### MATERIAL SHOWN
BEGIN

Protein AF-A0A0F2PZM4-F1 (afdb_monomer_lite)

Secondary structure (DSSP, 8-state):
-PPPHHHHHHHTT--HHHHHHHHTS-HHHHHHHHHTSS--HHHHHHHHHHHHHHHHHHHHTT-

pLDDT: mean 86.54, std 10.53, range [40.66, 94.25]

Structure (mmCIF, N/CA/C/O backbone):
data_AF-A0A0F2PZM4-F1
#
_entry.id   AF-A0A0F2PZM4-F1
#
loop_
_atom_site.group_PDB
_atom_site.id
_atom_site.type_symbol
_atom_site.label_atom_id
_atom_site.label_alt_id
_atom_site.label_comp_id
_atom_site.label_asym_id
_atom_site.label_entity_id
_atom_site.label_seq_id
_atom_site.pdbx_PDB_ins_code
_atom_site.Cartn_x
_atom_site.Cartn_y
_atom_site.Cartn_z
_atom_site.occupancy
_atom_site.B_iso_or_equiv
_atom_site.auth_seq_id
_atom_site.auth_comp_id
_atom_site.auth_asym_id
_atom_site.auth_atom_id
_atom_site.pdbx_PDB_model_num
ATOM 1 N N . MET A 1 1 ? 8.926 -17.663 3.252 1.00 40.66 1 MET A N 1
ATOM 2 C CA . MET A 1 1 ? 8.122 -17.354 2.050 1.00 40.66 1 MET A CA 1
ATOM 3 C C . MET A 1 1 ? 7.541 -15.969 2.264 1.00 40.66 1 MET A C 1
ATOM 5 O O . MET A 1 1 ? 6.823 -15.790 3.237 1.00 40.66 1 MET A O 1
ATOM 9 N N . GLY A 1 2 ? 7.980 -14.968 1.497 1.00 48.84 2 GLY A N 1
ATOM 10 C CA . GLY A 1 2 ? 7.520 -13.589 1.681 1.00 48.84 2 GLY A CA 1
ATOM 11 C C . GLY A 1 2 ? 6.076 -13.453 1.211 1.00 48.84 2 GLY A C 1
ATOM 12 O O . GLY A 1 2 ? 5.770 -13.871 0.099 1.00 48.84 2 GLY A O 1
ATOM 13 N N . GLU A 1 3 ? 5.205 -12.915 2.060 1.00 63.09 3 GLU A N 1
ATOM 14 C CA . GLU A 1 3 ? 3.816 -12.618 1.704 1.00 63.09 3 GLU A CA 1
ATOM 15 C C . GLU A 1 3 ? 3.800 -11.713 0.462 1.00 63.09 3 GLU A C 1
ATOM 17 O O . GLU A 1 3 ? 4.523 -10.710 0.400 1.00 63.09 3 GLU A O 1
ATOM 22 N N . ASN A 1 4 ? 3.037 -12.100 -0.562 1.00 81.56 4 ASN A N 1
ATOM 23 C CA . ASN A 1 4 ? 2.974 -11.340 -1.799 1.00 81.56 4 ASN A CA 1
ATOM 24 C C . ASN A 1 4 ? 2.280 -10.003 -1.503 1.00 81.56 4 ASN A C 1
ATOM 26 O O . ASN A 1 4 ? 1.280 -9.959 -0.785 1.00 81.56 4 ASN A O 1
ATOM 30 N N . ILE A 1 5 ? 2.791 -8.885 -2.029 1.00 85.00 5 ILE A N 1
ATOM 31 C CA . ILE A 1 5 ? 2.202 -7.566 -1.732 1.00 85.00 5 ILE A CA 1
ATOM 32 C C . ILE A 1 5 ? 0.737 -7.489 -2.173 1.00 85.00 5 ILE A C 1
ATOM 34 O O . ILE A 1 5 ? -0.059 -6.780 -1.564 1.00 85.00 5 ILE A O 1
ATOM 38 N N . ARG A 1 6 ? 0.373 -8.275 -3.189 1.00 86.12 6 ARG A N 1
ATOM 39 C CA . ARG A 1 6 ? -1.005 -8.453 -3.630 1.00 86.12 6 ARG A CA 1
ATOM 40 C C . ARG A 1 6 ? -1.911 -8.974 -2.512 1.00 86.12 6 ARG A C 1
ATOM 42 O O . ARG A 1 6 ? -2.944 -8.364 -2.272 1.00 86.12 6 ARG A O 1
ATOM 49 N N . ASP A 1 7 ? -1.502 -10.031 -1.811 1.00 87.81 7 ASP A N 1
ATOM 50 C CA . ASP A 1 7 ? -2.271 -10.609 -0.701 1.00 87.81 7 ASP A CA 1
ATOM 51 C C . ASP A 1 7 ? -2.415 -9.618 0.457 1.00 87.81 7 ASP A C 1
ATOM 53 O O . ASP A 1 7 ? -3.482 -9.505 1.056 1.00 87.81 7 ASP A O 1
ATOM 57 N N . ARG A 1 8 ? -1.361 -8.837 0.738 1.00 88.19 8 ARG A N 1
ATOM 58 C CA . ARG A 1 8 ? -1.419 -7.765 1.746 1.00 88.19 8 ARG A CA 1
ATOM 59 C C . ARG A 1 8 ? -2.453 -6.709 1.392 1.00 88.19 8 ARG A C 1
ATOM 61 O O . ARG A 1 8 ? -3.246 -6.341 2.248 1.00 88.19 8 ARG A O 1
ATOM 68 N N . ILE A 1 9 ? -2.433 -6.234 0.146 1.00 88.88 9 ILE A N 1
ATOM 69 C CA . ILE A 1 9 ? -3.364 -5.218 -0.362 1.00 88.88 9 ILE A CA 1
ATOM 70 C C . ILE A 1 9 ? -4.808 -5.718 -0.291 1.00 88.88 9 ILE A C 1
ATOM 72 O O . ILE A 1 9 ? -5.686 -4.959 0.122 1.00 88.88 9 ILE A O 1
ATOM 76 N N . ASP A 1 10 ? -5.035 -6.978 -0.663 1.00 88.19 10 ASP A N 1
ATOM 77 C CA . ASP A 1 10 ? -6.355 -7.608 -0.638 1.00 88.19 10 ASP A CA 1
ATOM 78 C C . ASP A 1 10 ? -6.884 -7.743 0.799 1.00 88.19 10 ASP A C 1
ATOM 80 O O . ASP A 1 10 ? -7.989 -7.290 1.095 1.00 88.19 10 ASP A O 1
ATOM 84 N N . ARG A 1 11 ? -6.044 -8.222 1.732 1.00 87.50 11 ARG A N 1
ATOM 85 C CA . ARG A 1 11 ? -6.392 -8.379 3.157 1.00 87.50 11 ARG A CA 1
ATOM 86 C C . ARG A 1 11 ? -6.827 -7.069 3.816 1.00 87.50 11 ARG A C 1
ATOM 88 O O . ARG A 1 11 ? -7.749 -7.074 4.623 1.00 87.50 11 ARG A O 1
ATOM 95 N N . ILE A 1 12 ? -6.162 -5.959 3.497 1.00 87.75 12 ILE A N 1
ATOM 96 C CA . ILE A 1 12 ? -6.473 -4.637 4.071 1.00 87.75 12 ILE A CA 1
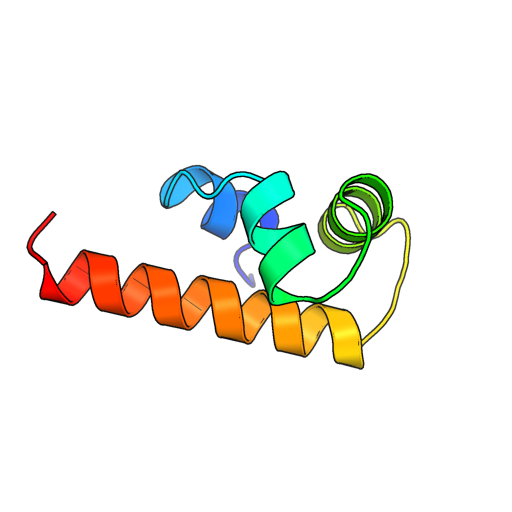ATOM 97 C C . ILE A 1 12 ? -7.508 -3.849 3.252 1.00 87.75 12 ILE A C 1
ATOM 99 O O . ILE A 1 12 ? -7.808 -2.704 3.587 1.00 87.75 12 ILE A O 1
ATOM 103 N N . GLY A 1 13 ? -8.034 -4.421 2.162 1.00 87.81 13 GLY A N 1
ATOM 104 C CA . GLY A 1 13 ? -9.065 -3.798 1.330 1.00 87.81 13 GLY A CA 1
ATOM 105 C C . GLY A 1 13 ? -8.612 -2.543 0.573 1.00 87.81 13 GLY A C 1
ATOM 106 O O . GLY A 1 13 ? -9.440 -1.697 0.219 1.00 87.81 13 GLY A O 1
ATOM 107 N N . LEU A 1 14 ? -7.308 -2.383 0.312 1.00 88.62 14 LEU A N 1
ATOM 108 C CA . LEU A 1 14 ? -6.793 -1.201 -0.378 1.00 88.62 14 LEU A CA 1
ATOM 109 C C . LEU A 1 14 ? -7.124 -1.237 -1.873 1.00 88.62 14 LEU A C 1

END

### WHAT IS BEING ASKED
Output every record verbatim, excluding any picture it contains.

### ANSWER TO THIS EXERCISE
Protein AF-A0A0F2PZM4-F1 (afdb_monomer_lite)

Secondary structure (DSSP, 8-state):
-PPPHHHHHHHTT--HHHHHHHHTS-HHHHHHHHHTSS--HHHHHHHHHHHHHHHHHHHHTT-

pLDDT: mean 86.54, std 10.53, range [40.66, 94.25]

Structure (mmCIF, N/CA/C/O backbone):
data_AF-A0A0F2PZM4-F1
#
_entry.id   AF-A0A0F2PZM4-F1
#
loop_
_atom_site.group_PDB
_atom_site.id
_atom_site.type_symbol
_atom_site.label_atom_id
_atom_site.label_alt_id
_atom_site.label_comp_id
_atom_site.label_asym_id
_atom_site.label_entity_id
_atom_site.label_seq_id
_atom_site.pdbx_PDB_ins_code
_atom_site.Cartn_x
_atom_site.Cartn_y
_atom_site.Cartn_z
_atom_site.occupancy
_atom_site.B_iso_or_equiv
_atom_site.auth_seq_id
_atom_site.auth_comp_id
_atom_site.auth_asym_id
_atom_site.auth_atom_id
_atom_site.pdbx_PDB_model_num
ATOM 1 N N . MET A 1 1 ? 8.926 -17.663 3.252 1.00 40.66 1 MET A N 1
ATOM 2 C CA . MET A 1 1 ? 8.122 -17.354 2.050 1.00 40.66 1 MET A CA 1
ATOM 3 C C . MET A 1 1 ? 7.541 -15.969 2.264 1.00 40.66 1 MET A C 1
ATOM 5 O O . MET A 1 1 ? 6.823 -15.790 3.237 1.00 40.66 1 MET A O 1
ATOM 9 N N . GLY A 1 2 ? 7.980 -14.968 1.497 1.00 48.84 2 GLY A N 1
ATOM 10 C CA . GLY A 1 2 ? 7.520 -13.589 1.681 1.00 48.84 2 GLY A CA 1
ATOM 11 C C . GLY A 1 2 ? 6.076 -13.453 1.211 1.00 48.84 2 GLY A C 1
ATOM 12 O O . GLY A 1 2 ? 5.770 -13.871 0.099 1.00 48.84 2 GLY A O 1
ATOM 13 N N . GLU A 1 3 ? 5.205 -12.915 2.060 1.00 63.09 3 GLU A N 1
ATOM 14 C CA . GLU A 1 3 ? 3.816 -12.618 1.704 1.00 63.09 3 GLU A CA 1
ATOM 15 C C . GLU A 1 3 ? 3.800 -11.713 0.462 1.00 63.09 3 GLU A C 1
ATOM 17 O O . GLU A 1 3 ? 4.523 -10.710 0.400 1.00 63.09 3 GLU A O 1
ATOM 22 N N . ASN A 1 4 ? 3.037 -12.100 -0.562 1.00 81.56 4 ASN A N 1
ATOM 23 C CA . ASN A 1 4 ? 2.974 -11.340 -1.799 1.00 81.56 4 ASN A CA 1
ATOM 24 C C . ASN A 1 4 ? 2.280 -10.003 -1.503 1.00 81.56 4 ASN A C 1
ATOM 26 O O . ASN A 1 4 ? 1.280 -9.959 -0.785 1.00 81.56 4 ASN A O 1
ATOM 30 N N . ILE A 1 5 ? 2.791 -8.885 -2.029 1.00 85.00 5 ILE A N 1
ATOM 31 C CA . ILE A 1 5 ? 2.202 -7.566 -1.732 1.00 85.00 5 ILE A CA 1
ATOM 32 C C . ILE A 1 5 ? 0.737 -7.489 -2.173 1.00 85.00 5 ILE A C 1
ATOM 34 O O . ILE A 1 5 ? -0.059 -6.780 -1.564 1.00 85.00 5 ILE A O 1
ATOM 38 N N . ARG A 1 6 ? 0.373 -8.275 -3.189 1.00 86.12 6 ARG A N 1
ATOM 39 C CA . ARG A 1 6 ? -1.005 -8.453 -3.630 1.00 86.12 6 ARG A CA 1
ATOM 40 C C . ARG A 1 6 ? -1.911 -8.974 -2.512 1.00 86.12 6 ARG A C 1
ATOM 42 O O . ARG A 1 6 ? -2.944 -8.364 -2.272 1.00 86.12 6 ARG A O 1
ATOM 49 N N . ASP A 1 7 ? -1.502 -10.031 -1.811 1.00 87.81 7 ASP A N 1
ATOM 50 C CA . ASP A 1 7 ? -2.271 -10.609 -0.701 1.00 87.81 7 ASP A CA 1
ATOM 51 C C . ASP A 1 7 ? -2.415 -9.618 0.457 1.00 87.81 7 ASP A C 1
ATOM 53 O O . ASP A 1 7 ? -3.482 -9.505 1.056 1.00 87.81 7 ASP A O 1
ATOM 57 N N . ARG A 1 8 ? -1.361 -8.837 0.738 1.00 88.19 8 ARG A N 1
ATOM 58 C CA . ARG A 1 8 ? -1.419 -7.765 1.746 1.00 88.19 8 ARG A CA 1
ATOM 59 C C . ARG A 1 8 ? -2.453 -6.709 1.392 1.00 88.19 8 ARG A C 1
ATOM 61 O O . ARG A 1 8 ? -3.246 -6.341 2.248 1.00 88.19 8 ARG A O 1
ATOM 68 N N . ILE A 1 9 ? -2.433 -6.234 0.146 1.00 88.88 9 ILE A N 1
ATOM 69 C CA . ILE A 1 9 ? -3.364 -5.218 -0.362 1.00 88.88 9 ILE A CA 1
ATOM 70 C C . ILE A 1 9 ? -4.808 -5.718 -0.291 1.00 88.88 9 ILE A C 1
ATOM 72 O O . ILE A 1 9 ? -5.686 -4.959 0.122 1.00 88.88 9 ILE A O 1
ATOM 76 N N . ASP A 1 10 ? -5.035 -6.978 -0.663 1.00 88.19 10 ASP A N 1
ATOM 77 C CA . ASP A 1 10 ? -6.355 -7.608 -0.638 1.00 88.19 10 ASP A CA 1
ATOM 78 C C . ASP A 1 10 ? -6.884 -7.743 0.799 1.00 88.19 10 ASP A C 1
ATOM 80 O O . ASP A 1 10 ? -7.989 -7.290 1.095 1.00 88.19 10 ASP A O 1
ATOM 84 N N . ARG A 1 11 ? -6.044 -8.222 1.732 1.00 87.50 11 ARG A N 1
ATOM 85 C CA . ARG A 1 11 ? -6.392 -8.379 3.157 1.00 87.50 11 ARG A CA 1
ATOM 86 C C . ARG A 1 11 ? -6.827 -7.069 3.816 1.00 87.50 11 ARG A C 1
ATOM 88 O O . ARG A 1 11 ? -7.749 -7.074 4.623 1.00 87.50 11 ARG A O 1
ATOM 95 N N . ILE A 1 12 ? -6.162 -5.959 3.497 1.00 87.75 12 ILE A N 1
ATOM 96 C CA . ILE A 1 12 ? -6.473 -4.637 4.071 1.00 87.75 12 ILE A CA 1
ATOM 97 C C . ILE A 1 12 ? -7.508 -3.849 3.252 1.00 87.75 12 ILE A C 1
ATOM 99 O O . ILE A 1 12 ? -7.808 -2.704 3.587 1.00 87.75 12 ILE A O 1
ATOM 103 N N . GLY A 1 13 ? -8.034 -4.421 2.162 1.00 87.81 13 GLY A N 1
ATOM 104 C CA . GLY A 1 13 ? -9.065 -3.798 1.330 1.00 87.81 13 GLY A CA 1
ATOM 105 C C . GLY A 1 13 ? -8.612 -2.543 0.573 1.00 87.81 13 GLY A C 1
ATOM 106 O O . GLY A 1 13 ? -9.440 -1.697 0.219 1.00 87.81 13 GLY A O 1
ATOM 107 N N . LEU A 1 14 ? -7.308 -2.383 0.312 1.00 88.62 14 LEU A N 1
ATOM 108 C CA . LEU A 1 14 ? -6.793 -1.201 -0.378 1.00 88.62 14 LEU A CA 1
ATOM 109 C C . LEU A 1 14 ? -7.124 -1.237 -1.873 1.00 88.62 14 LEU A C 1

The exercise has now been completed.